Boris Johnson urges US to reconsider immunity for diplomat’s wife who fled from UK after crash

British Prime Minister Boris Johnson has asked the United States to reconsider giving immunity to a diplomat’s wife who fled the United Kingdom after a teenager died in a fatal crash.

Authorities said Saturday that a 42-year-old woman, who is considered a suspect in the wrong-way collision, left the U.K. after she previously told investigators “she had no plans to leave the country in the near future.”

“I do not think that it can be right to use the process of diplomatic immunity for this type of purpose. And I hope that Anne Sacoolas will come back and will engage properly with the processes of law as they are carried out in this country,” Johnson said, disclosing the woman’s identity. “That’s a point that we’ve raised or are raising today with the American ambassador here in the U.K., and I hope it will be resolved very shortly.”

He added, “And to anticipate a question you might want to raise, if we can’t resolve it, then of course I will be raising it myself personally with the White House.”

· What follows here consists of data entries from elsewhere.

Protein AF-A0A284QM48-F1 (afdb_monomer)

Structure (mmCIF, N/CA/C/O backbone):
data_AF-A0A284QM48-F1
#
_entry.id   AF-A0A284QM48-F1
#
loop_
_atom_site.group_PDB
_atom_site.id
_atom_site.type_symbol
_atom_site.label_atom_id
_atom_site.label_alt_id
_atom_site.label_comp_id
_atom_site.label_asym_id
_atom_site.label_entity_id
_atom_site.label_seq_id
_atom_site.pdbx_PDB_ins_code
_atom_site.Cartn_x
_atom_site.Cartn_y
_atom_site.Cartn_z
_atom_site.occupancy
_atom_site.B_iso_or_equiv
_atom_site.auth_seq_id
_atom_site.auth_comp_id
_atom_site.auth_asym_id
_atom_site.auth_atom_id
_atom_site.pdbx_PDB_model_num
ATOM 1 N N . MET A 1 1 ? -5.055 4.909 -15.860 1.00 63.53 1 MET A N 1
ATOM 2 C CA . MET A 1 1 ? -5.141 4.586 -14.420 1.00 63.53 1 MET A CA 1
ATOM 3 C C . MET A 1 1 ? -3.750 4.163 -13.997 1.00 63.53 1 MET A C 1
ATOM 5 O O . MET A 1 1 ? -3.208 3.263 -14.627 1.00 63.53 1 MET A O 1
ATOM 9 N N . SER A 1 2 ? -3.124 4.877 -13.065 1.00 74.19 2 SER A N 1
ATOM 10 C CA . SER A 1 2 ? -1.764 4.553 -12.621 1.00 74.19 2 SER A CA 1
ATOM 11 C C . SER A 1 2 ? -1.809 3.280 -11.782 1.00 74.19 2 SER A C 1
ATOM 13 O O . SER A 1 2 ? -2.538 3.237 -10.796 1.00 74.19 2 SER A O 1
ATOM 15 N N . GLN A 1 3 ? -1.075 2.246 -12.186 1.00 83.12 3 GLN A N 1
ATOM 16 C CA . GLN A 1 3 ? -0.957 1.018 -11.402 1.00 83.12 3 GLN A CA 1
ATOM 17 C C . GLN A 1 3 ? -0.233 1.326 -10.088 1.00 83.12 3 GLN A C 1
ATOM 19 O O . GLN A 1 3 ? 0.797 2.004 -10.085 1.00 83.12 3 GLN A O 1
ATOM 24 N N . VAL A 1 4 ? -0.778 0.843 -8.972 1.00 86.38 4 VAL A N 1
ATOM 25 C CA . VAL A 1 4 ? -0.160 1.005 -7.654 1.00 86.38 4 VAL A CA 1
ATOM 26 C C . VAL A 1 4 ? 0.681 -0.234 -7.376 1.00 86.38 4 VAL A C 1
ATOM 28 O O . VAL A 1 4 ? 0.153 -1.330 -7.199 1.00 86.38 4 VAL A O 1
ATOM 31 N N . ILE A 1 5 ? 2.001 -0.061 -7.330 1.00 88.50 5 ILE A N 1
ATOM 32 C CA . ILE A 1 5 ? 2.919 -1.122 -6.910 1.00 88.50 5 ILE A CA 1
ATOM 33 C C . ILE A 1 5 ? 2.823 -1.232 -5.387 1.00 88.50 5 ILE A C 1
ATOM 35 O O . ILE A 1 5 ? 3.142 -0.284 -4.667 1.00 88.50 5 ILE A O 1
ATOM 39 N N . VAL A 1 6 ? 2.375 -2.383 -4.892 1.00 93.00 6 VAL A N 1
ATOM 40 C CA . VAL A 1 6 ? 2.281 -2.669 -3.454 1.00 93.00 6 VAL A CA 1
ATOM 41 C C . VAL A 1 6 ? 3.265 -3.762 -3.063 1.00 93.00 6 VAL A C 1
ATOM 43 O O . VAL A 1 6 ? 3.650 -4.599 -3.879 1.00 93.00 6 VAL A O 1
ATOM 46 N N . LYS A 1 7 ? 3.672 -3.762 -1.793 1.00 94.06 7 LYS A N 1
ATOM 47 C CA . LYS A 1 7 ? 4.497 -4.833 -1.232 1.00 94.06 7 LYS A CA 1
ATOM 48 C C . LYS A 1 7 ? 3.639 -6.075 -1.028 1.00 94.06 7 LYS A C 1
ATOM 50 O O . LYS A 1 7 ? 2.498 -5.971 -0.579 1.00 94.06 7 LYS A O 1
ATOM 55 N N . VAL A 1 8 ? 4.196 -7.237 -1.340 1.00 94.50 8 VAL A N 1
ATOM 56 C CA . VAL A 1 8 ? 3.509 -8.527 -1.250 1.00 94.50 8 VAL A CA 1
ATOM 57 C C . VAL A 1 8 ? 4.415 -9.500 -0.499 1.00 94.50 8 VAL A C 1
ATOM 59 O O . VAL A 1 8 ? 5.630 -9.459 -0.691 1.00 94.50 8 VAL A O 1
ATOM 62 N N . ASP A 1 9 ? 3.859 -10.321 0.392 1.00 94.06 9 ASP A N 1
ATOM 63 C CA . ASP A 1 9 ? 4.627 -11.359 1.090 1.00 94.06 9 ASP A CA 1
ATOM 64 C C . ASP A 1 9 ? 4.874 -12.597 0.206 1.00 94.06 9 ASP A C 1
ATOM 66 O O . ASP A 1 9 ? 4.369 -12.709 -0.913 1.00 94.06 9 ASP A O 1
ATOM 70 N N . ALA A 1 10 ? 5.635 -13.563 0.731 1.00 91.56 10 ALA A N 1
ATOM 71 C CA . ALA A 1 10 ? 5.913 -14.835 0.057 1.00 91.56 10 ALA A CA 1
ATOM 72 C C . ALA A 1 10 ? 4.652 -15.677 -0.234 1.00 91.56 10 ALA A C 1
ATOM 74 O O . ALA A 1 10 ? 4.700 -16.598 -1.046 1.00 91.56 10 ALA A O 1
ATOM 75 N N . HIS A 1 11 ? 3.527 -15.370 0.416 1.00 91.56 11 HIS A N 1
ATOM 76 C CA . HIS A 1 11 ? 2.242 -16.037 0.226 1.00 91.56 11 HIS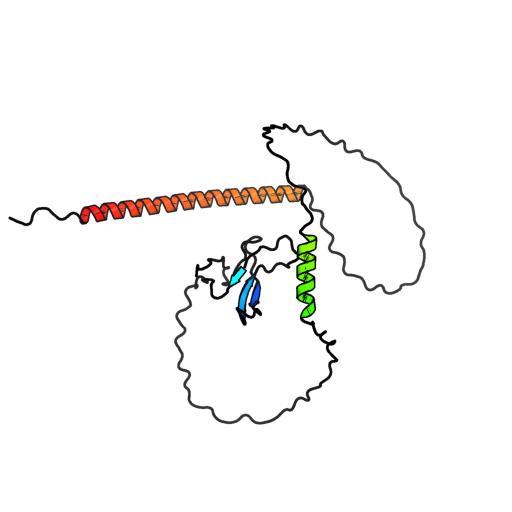 A CA 1
ATOM 77 C C . HIS A 1 11 ? 1.314 -15.274 -0.733 1.00 91.56 11 HIS A C 1
ATOM 79 O O . HIS A 1 11 ? 0.178 -15.698 -0.940 1.00 91.56 11 HIS A O 1
ATOM 85 N N . GLY A 1 12 ? 1.765 -14.159 -1.316 1.00 91.69 12 GLY A N 1
ATOM 86 C CA . GLY A 1 12 ? 0.954 -13.340 -2.214 1.00 91.69 12 GLY A CA 1
ATOM 87 C C . GLY A 1 12 ? -0.039 -12.414 -1.503 1.00 91.69 12 GLY A C 1
ATOM 88 O O . GLY A 1 12 ? -0.920 -11.853 -2.155 1.00 91.69 12 GLY A O 1
ATOM 89 N N . ASN A 1 13 ? 0.080 -12.218 -0.187 1.00 94.75 13 ASN A N 1
ATOM 90 C CA . ASN A 1 13 ? -0.745 -11.261 0.544 1.00 94.75 13 ASN A CA 1
ATOM 91 C C . ASN A 1 13 ? -0.173 -9.850 0.443 1.00 94.75 13 ASN A C 1
ATOM 93 O O . ASN A 1 13 ? 1.026 -9.630 0.605 1.00 94.75 13 ASN A O 1
ATOM 97 N N . ILE A 1 14 ? -1.059 -8.877 0.258 1.00 95.69 14 ILE A N 1
ATOM 98 C CA . ILE A 1 14 ? -0.699 -7.462 0.193 1.00 95.69 14 ILE A CA 1
ATOM 99 C C . ILE A 1 14 ? -0.308 -6.962 1.588 1.00 95.69 14 ILE A C 1
ATOM 101 O O . ILE A 1 14 ? -1.003 -7.221 2.572 1.00 95.69 14 ILE A O 1
ATOM 105 N N . LEU A 1 15 ? 0.801 -6.230 1.672 1.00 96.38 15 LEU A N 1
ATOM 106 C CA . LEU A 1 15 ? 1.347 -5.671 2.905 1.00 96.38 15 LEU A CA 1
ATOM 107 C C . LEU A 1 15 ? 1.149 -4.150 2.945 1.00 96.38 15 LEU A C 1
ATOM 109 O O . LEU A 1 15 ? 1.373 -3.458 1.950 1.00 96.38 15 LEU A O 1
ATOM 113 N N . CYS A 1 16 ? 0.767 -3.607 4.107 1.00 95.62 16 CYS A N 1
ATOM 114 C CA . CYS A 1 16 ? 0.765 -2.156 4.314 1.00 95.62 16 CYS A CA 1
ATOM 115 C C . CYS A 1 16 ? 2.205 -1.620 4.392 1.00 95.62 16 CYS A C 1
ATOM 117 O O . CYS A 1 16 ? 3.129 -2.322 4.790 1.00 95.62 16 CYS A O 1
ATOM 119 N N . ASN A 1 17 ? 2.393 -0.318 4.171 1.00 90.38 17 ASN A N 1
ATOM 120 C CA . ASN A 1 17 ? 3.687 0.347 4.410 1.00 90.38 17 ASN A CA 1
ATOM 121 C C . ASN A 1 17 ? 4.005 0.578 5.902 1.00 90.38 17 ASN A C 1
ATOM 123 O O . ASN A 1 17 ? 4.939 1.295 6.241 1.00 90.38 17 ASN A O 1
ATOM 127 N N . CYS A 1 18 ? 3.208 0.011 6.803 1.00 88.88 18 CYS A N 1
ATOM 128 C CA . CYS A 1 18 ? 3.262 0.250 8.234 1.00 88.88 18 CYS A CA 1
ATOM 129 C C . CYS A 1 18 ? 3.917 -0.910 8.991 1.00 88.88 18 CYS A C 1
ATOM 131 O O . CYS A 1 18 ? 3.776 -2.066 8.593 1.00 88.88 18 CYS A O 1
ATOM 133 N N . HIS A 1 19 ? 4.607 -0.598 10.095 1.00 81.94 19 HIS A N 1
ATOM 134 C CA . HIS A 1 19 ? 5.058 -1.561 11.120 1.00 81.94 19 HIS A CA 1
ATOM 135 C C . HIS A 1 19 ? 5.771 -2.805 10.581 1.00 81.94 19 HIS A C 1
ATOM 137 O O . HIS A 1 19 ? 5.509 -3.915 11.031 1.00 81.94 19 HIS A O 1
ATOM 143 N N . GLY A 1 20 ? 6.652 -2.632 9.595 1.00 86.00 20 GLY A N 1
ATOM 144 C CA . GLY A 1 20 ? 7.419 -3.746 9.035 1.00 86.00 20 GLY A CA 1
ATOM 145 C C . GLY A 1 20 ? 6.670 -4.594 8.005 1.00 86.00 20 GLY A C 1
ATOM 146 O O . GLY A 1 20 ? 7.074 -5.724 7.761 1.00 86.00 20 GLY A O 1
ATOM 147 N N . GLY A 1 21 ? 5.614 -4.066 7.378 1.00 92.00 21 GLY A N 1
ATOM 148 C CA . GLY A 1 21 ? 4.913 -4.781 6.311 1.00 92.00 21 GLY A CA 1
ATOM 149 C C . GLY A 1 21 ? 3.845 -5.725 6.845 1.00 92.00 21 GLY A C 1
ATOM 150 O O . GLY A 1 21 ? 3.803 -6.889 6.468 1.00 92.00 21 GLY A O 1
ATOM 151 N N . VAL A 1 22 ? 2.982 -5.249 7.743 1.00 95.31 22 VAL A N 1
ATOM 152 C CA . VAL A 1 22 ? 1.867 -6.065 8.248 1.00 95.31 22 VAL A CA 1
ATOM 153 C C . VAL A 1 22 ? 0.877 -6.359 7.118 1.00 95.31 22 VAL A C 1
ATOM 155 O O . VAL A 1 22 ? 0.583 -5.488 6.294 1.00 95.31 22 VAL A O 1
ATOM 158 N N . ARG A 1 23 ? 0.328 -7.580 7.104 1.00 96.94 23 ARG A N 1
ATOM 159 C CA . ARG A 1 23 ? -0.697 -8.009 6.145 1.00 96.94 23 ARG A CA 1
ATOM 160 C C . ARG A 1 23 ? -1.894 -7.057 6.164 1.00 96.94 23 ARG A C 1
ATOM 162 O O . ARG A 1 23 ? -2.482 -6.800 7.216 1.00 96.94 23 ARG A O 1
ATOM 169 N N . ALA A 1 24 ? -2.249 -6.537 4.997 1.00 97.19 24 ALA A N 1
ATOM 170 C CA . ALA A 1 24 ? -3.450 -5.746 4.812 1.00 97.19 24 ALA A CA 1
ATOM 171 C C . ALA A 1 24 ? -4.690 -6.646 4.915 1.00 97.19 24 ALA A C 1
ATOM 173 O O . ALA A 1 24 ? -4.684 -7.802 4.489 1.00 97.19 24 ALA A O 1
ATOM 174 N N . ALA A 1 25 ? -5.755 -6.113 5.506 1.00 97.12 25 ALA A N 1
ATOM 175 C CA . ALA A 1 25 ? -7.045 -6.778 5.552 1.00 97.12 25 ALA A CA 1
ATOM 176 C C . ALA A 1 25 ? -7.836 -6.446 4.281 1.00 97.12 25 ALA A C 1
ATOM 178 O O . ALA A 1 25 ? -7.875 -5.288 3.848 1.00 97.12 25 ALA A O 1
ATOM 179 N N . GLN A 1 26 ? -8.464 -7.471 3.709 1.00 97.62 26 GLN A N 1
ATOM 180 C CA . GLN A 1 26 ? -9.325 -7.371 2.537 1.00 97.62 26 GLN A CA 1
ATOM 181 C C . GLN A 1 26 ? -10.758 -7.053 2.964 1.00 97.62 26 GLN A C 1
ATOM 183 O O . GLN A 1 26 ? -11.280 -7.628 3.920 1.00 97.62 26 GLN A O 1
ATOM 188 N N . TYR A 1 27 ? -11.395 -6.142 2.240 1.00 98.00 27 TYR A N 1
ATOM 189 C CA . TYR A 1 27 ? -12.759 -5.692 2.479 1.00 98.00 27 TYR A CA 1
ATOM 190 C C . TYR A 1 27 ? -13.508 -5.540 1.158 1.00 98.00 27 TYR A C 1
ATOM 192 O O . TYR A 1 27 ? -12.916 -5.277 0.113 1.00 98.00 27 TYR A O 1
ATOM 200 N N . THR A 1 28 ? -14.832 -5.618 1.223 1.00 98.44 28 THR A N 1
ATOM 201 C CA . THR A 1 28 ? -15.715 -5.379 0.080 1.00 98.44 28 THR A CA 1
ATOM 202 C C . THR A 1 28 ? -16.337 -3.988 0.186 1.00 98.44 28 THR A C 1
ATOM 204 O O . THR A 1 28 ? -16.840 -3.584 1.235 1.00 98.44 28 THR A O 1
ATOM 207 N N . SER A 1 29 ? -16.306 -3.213 -0.896 1.00 98.19 29 SER A N 1
ATOM 208 C CA . SER A 1 29 ? -16.929 -1.892 -0.944 1.00 98.19 29 SER A CA 1
ATOM 209 C C . SER A 1 29 ? -18.448 -2.010 -1.046 1.00 98.19 29 SER A C 1
ATOM 211 O O . SER A 1 29 ? -18.992 -2.660 -1.933 1.00 98.19 29 SER A O 1
ATOM 213 N N . HIS A 1 30 ? -19.138 -1.291 -0.163 1.00 97.94 30 HIS A N 1
ATOM 214 C CA . HIS A 1 30 ? -20.594 -1.129 -0.180 1.00 97.94 30 HIS A CA 1
ATOM 215 C C . HIS A 1 30 ? -21.020 0.257 -0.693 1.00 97.94 30 HIS A C 1
ATOM 217 O O . HIS A 1 30 ? -22.147 0.695 -0.472 1.00 97.94 30 HIS A O 1
ATOM 223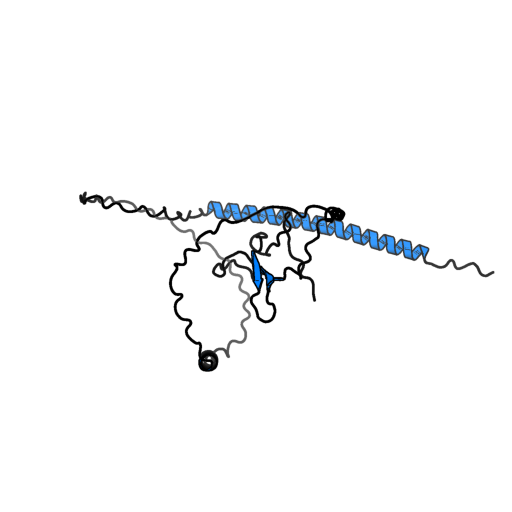 N N . SER A 1 31 ? -20.109 0.992 -1.337 1.00 97.75 31 SER A N 1
ATOM 224 C CA . SER A 1 31 ? -20.422 2.311 -1.889 1.00 97.75 31 SER A CA 1
ATOM 225 C C . SER A 1 31 ? -21.254 2.195 -3.167 1.00 97.75 31 SER A C 1
ATOM 227 O O . SER A 1 31 ? -21.030 1.306 -3.979 1.00 97.75 31 SER A O 1
ATOM 229 N N . VAL A 1 32 ? -22.169 3.145 -3.387 1.00 98.00 32 VAL A N 1
ATOM 230 C CA . VAL A 1 32 ? -23.024 3.186 -4.591 1.00 98.00 32 VAL A CA 1
ATOM 231 C C . VAL A 1 32 ? -22.198 3.258 -5.882 1.00 98.00 32 VAL A C 1
ATOM 233 O O . VAL A 1 32 ? -22.593 2.700 -6.896 1.00 98.00 32 VAL A O 1
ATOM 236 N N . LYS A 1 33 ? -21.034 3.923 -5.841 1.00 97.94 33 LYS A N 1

Harry Dunn, 19, died in an Aug. 27 wreck after a car collided with his motorcycle near the Royal Air Force Croughton station, which is operated by the U.S. Air Force. Police said a car traveling on the wrong side of the road hit Dunn head-on. Dunn sustained serious injuries and died at the hospital.

Dunn’s parents pleaded for President Trump to send Sacoolas back to the U.K.

“President Trump, please listen,” Dunn’s mother, Charlotte Charles, said in an interview with Sky News. “We’re a family in ruin. We’re broken.”

“We can’t grieve,” she said. “Please, please let her get back on a plane.”

“We express our deepest sympathies and offer condolences to the family of the deceased in the tragic August 27 accident involving a vehicle driven by the spouse of a U.S. diplomat assigned to the United Kingdom Embassy,” a statement from the U.S. Embassy in London said.

The embassy would not confirm the identities of those involved in the collision “due to security and privacy considerations,” it said. The embassy did confirm “the family has left the U.K.”

Family members of diplomats living abroad are covered by immunity under the 1961 Vienna Convention on Diplomatic Relations.

Sacoolas is married to U.S. diplomat Jonathan Sacoolas, and the couple has three children, according to Sky News.